PROBLEM DETAILS. Find the line containing "ATOM 129 N N" in the entries below. Restate it and each line after it, word for word, up to and including the line containing "ATOM 150 N N".

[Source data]

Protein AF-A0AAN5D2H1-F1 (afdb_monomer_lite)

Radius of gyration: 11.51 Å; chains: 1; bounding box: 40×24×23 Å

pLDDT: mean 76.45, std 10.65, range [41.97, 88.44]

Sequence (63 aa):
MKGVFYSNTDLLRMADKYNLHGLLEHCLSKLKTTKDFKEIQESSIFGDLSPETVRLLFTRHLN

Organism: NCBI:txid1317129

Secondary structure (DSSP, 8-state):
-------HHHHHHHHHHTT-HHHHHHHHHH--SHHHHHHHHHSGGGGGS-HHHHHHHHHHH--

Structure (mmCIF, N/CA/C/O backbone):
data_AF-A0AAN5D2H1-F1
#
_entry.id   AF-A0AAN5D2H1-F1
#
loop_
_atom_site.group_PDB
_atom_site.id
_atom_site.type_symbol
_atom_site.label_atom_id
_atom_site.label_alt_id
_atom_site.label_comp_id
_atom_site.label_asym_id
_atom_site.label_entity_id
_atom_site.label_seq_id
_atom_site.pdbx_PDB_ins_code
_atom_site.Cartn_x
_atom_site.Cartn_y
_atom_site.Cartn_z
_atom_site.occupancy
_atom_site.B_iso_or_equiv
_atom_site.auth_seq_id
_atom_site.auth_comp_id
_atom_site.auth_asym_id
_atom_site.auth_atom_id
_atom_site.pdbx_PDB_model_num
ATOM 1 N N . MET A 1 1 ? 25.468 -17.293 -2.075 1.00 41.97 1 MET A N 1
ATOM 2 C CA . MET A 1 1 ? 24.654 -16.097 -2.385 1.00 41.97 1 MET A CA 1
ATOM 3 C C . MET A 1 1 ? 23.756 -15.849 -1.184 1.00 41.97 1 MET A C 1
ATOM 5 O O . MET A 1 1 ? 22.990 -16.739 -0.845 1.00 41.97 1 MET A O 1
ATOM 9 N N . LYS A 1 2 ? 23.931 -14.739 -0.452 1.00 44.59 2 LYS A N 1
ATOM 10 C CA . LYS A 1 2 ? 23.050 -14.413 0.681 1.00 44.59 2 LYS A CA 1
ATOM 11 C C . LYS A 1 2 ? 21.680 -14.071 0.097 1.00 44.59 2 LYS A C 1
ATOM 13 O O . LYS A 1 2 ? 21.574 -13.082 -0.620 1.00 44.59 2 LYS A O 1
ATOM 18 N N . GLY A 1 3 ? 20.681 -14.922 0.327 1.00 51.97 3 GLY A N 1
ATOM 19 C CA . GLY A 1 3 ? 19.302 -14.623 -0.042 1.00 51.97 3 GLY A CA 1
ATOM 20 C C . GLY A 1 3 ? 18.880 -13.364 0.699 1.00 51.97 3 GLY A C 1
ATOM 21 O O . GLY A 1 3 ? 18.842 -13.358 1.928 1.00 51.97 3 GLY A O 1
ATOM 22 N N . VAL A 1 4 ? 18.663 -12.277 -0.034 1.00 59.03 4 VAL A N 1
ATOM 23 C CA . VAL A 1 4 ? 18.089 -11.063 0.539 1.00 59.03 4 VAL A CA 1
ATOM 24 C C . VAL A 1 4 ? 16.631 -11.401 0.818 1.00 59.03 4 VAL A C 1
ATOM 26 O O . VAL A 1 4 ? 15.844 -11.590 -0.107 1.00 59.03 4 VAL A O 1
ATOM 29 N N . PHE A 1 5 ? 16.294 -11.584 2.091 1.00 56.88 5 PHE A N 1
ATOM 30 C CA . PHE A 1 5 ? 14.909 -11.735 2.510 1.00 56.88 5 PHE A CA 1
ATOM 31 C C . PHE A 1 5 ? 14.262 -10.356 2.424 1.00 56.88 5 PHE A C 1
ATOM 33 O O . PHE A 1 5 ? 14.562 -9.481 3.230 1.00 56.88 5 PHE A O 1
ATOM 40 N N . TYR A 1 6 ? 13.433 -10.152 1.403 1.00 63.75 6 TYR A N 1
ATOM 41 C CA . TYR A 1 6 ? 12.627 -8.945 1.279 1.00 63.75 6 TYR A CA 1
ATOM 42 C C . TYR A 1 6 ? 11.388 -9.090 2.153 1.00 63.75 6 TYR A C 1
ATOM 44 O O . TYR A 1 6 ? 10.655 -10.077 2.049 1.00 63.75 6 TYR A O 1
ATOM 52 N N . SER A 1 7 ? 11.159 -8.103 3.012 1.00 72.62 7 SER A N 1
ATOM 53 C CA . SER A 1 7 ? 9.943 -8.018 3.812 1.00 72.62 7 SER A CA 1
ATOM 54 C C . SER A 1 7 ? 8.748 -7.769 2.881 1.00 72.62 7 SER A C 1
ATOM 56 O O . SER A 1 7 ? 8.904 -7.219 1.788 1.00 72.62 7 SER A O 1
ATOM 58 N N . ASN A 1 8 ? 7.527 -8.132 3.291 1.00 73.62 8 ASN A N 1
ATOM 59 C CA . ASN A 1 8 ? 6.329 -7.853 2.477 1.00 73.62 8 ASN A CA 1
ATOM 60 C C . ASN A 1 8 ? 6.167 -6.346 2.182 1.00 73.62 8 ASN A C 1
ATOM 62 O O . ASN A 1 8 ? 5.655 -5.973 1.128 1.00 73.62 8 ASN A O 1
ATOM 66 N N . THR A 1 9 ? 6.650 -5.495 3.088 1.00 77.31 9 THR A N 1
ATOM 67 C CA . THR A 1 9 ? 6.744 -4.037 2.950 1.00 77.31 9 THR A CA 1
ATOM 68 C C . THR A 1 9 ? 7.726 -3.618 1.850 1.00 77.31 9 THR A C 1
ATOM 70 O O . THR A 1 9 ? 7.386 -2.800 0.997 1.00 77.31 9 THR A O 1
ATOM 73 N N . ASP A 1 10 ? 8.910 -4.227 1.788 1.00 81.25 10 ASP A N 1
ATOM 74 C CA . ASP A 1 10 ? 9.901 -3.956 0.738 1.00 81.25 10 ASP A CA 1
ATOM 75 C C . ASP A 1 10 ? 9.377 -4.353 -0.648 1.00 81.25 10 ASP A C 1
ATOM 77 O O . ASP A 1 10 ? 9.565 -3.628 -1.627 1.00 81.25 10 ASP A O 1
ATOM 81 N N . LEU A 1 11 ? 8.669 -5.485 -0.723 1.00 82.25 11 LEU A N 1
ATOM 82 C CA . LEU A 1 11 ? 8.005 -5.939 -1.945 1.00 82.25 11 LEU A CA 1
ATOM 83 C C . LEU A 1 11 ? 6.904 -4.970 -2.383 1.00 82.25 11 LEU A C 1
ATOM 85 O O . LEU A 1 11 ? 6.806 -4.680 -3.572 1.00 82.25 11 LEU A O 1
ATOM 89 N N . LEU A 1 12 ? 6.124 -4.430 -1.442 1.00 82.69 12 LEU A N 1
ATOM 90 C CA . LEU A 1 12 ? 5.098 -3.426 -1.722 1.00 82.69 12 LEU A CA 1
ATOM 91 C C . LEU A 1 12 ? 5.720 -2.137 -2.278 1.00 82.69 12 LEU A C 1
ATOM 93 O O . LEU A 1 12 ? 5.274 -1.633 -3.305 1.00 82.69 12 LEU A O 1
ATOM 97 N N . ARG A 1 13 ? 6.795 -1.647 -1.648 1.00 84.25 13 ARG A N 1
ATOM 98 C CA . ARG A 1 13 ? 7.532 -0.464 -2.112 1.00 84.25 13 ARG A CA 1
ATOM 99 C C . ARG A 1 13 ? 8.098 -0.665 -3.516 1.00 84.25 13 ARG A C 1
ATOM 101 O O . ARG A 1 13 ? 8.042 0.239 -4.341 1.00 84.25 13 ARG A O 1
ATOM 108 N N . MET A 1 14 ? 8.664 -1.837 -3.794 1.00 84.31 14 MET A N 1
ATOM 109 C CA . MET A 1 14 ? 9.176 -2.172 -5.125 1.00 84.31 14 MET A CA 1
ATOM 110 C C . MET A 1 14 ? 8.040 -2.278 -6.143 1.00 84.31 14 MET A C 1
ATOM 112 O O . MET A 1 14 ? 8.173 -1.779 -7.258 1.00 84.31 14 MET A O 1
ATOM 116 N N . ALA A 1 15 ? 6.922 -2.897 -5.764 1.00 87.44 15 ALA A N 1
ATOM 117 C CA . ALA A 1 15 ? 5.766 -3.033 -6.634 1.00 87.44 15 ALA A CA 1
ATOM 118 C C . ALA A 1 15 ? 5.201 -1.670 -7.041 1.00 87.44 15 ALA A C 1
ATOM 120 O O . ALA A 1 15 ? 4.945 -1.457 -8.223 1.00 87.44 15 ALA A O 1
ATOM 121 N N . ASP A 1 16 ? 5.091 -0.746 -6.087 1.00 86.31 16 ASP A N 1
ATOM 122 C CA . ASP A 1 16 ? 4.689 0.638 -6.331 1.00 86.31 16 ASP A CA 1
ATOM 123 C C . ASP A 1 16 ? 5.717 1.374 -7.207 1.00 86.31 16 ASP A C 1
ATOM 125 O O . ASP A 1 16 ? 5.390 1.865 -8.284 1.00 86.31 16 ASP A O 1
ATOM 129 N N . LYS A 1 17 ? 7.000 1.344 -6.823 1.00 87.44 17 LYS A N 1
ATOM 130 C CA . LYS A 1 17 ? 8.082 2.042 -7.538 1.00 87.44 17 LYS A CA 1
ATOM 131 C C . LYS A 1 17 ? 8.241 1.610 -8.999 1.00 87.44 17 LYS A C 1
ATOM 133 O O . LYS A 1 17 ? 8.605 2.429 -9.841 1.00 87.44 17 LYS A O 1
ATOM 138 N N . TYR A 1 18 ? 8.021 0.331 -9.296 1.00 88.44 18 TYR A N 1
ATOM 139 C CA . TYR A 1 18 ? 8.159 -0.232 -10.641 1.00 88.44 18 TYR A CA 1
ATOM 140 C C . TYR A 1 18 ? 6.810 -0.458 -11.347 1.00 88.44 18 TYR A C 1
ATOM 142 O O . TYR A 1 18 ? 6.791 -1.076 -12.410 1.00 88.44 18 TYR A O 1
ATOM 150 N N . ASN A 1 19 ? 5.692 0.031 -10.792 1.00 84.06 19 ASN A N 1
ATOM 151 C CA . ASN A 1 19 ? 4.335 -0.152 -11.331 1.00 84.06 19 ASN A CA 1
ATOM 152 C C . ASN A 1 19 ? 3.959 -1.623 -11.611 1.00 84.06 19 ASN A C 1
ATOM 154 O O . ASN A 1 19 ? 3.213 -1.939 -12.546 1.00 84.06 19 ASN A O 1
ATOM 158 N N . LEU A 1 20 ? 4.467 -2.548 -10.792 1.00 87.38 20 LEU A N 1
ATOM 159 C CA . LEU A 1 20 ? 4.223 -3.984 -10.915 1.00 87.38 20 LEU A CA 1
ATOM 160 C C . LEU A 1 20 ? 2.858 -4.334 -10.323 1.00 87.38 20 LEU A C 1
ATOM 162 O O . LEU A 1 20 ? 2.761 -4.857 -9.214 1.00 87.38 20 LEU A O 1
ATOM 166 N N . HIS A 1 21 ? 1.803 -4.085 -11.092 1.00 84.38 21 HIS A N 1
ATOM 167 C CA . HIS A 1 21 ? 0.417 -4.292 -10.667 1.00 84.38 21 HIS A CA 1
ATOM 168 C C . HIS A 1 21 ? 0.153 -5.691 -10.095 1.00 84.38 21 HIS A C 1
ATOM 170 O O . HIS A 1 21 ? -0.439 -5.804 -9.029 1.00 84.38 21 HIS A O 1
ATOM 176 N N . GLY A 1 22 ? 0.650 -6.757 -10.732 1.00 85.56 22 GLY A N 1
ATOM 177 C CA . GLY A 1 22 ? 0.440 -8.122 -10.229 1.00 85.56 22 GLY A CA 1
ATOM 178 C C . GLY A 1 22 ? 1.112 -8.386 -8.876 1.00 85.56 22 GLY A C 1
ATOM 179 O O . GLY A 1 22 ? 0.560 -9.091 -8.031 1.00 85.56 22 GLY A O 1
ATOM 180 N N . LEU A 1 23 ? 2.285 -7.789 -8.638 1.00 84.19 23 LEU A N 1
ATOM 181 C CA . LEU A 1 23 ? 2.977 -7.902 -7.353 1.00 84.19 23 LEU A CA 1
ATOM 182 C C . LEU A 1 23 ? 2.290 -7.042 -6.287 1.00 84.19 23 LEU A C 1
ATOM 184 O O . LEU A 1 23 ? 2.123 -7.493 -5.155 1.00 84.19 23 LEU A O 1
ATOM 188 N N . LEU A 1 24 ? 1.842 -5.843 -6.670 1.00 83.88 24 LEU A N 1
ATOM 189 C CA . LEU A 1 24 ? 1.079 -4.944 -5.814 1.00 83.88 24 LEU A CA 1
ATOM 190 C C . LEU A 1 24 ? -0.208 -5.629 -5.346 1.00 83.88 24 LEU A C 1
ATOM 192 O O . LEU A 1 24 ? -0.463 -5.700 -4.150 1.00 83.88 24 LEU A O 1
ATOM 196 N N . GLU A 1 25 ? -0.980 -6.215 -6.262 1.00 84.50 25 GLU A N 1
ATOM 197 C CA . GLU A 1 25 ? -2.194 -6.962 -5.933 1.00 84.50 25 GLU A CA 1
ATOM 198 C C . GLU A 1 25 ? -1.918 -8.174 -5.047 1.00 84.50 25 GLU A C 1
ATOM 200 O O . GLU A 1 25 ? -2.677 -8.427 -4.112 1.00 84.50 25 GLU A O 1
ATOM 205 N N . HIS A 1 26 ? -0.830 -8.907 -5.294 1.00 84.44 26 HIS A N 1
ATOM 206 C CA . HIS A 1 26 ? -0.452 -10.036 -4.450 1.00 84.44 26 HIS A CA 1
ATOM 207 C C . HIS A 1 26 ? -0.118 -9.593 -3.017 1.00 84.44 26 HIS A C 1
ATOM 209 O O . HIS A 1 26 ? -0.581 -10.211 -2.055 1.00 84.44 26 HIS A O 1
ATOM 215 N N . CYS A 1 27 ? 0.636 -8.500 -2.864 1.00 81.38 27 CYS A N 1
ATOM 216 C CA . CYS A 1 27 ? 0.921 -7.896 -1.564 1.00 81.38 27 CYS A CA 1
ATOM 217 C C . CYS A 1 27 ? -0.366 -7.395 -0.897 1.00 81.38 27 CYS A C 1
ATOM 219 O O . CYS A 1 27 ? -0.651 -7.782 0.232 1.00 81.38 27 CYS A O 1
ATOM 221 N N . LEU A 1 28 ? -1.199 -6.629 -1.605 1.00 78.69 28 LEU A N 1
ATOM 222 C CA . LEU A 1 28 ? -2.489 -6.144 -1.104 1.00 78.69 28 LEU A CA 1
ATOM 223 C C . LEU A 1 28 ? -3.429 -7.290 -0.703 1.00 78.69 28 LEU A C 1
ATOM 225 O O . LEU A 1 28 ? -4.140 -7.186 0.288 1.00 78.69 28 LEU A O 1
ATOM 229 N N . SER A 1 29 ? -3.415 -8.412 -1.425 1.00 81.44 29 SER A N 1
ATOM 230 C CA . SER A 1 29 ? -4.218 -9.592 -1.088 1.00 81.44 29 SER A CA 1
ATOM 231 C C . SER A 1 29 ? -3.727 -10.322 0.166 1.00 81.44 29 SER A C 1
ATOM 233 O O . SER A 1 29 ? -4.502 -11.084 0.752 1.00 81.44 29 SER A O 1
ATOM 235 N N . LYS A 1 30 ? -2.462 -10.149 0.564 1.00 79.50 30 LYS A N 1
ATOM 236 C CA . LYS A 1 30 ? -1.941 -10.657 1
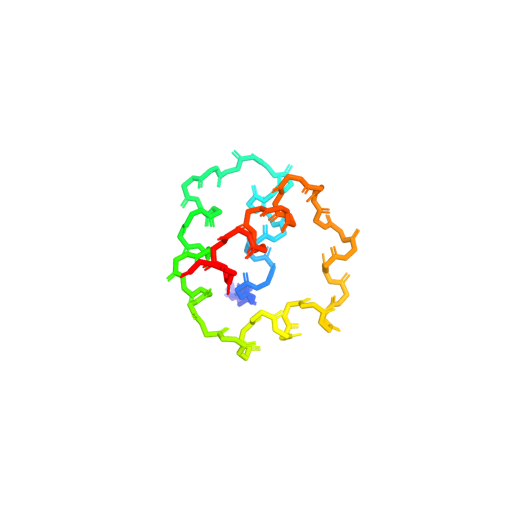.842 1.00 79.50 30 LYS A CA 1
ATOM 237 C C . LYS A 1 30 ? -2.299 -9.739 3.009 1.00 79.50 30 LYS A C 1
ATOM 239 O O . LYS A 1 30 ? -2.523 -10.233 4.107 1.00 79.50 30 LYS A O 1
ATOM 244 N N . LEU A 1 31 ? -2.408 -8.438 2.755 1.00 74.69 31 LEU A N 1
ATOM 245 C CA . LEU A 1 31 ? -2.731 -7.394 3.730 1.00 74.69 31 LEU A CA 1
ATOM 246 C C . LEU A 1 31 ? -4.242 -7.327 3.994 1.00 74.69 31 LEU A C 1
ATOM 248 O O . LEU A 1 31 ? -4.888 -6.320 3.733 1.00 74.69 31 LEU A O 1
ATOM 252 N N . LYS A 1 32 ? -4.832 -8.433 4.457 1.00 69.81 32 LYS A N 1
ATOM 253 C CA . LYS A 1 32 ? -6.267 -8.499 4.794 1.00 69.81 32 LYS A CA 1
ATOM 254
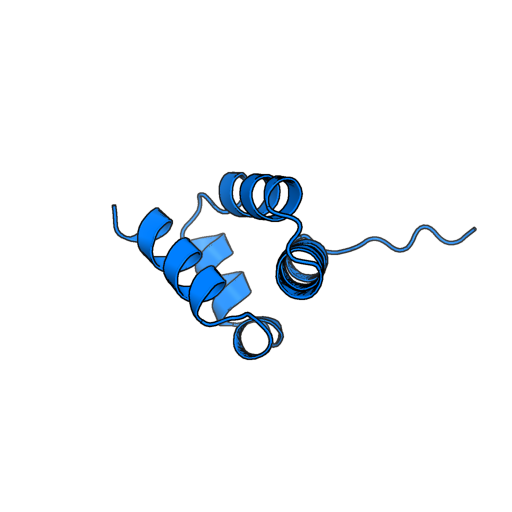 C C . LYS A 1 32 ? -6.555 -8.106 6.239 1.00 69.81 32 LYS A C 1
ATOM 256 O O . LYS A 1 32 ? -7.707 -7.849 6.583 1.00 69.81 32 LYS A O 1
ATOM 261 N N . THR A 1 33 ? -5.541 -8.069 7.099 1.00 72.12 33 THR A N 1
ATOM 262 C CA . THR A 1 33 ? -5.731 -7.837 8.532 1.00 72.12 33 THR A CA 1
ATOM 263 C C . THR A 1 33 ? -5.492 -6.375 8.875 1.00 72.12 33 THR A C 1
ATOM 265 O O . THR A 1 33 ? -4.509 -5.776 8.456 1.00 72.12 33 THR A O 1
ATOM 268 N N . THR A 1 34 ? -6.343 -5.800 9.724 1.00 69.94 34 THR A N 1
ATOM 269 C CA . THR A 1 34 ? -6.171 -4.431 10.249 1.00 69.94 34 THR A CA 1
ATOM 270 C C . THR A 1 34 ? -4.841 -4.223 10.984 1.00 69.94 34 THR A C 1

WRITTEN RESPONSE.
ATOM 129 N N . LYS A 1 17 ? 7.000 1.344 -6.823 1.00 87.44 17 LYS A N 1
ATOM 130 C CA . LYS A 1 17 ? 8.082 2.042 -7.538 1.00 87.44 17 LYS A CA 1
ATOM 131 C C . LYS A 1 17 ? 8.241 1.610 -8.999 1.00 87.44 17 LYS A C 1
ATOM 133 O O . LYS A 1 17 ? 8.605 2.429 -9.841 1.00 87.44 17 LYS A O 1
ATOM 138 N N . TYR A 1 18 ? 8.021 0.331 -9.296 1.00 88.44 18 TYR A N 1
ATOM 139 C CA . TYR A 1 18 ? 8.159 -0.232 -10.641 1.00 88.44 18 TYR A CA 1
ATOM 140 C C . TYR A 1 18 ? 6.810 -0.458 -11.347 1.00 88.44 18 TYR A C 1
ATOM 142 O O . TYR A 1 18 ? 6.791 -1.076 -12.410 1.00 88.44 18 TYR A O 1
ATOM 150 N N . ASN A 1 19 ? 5.692 0.031 -10.792 1.00 84.06 19 ASN A N 1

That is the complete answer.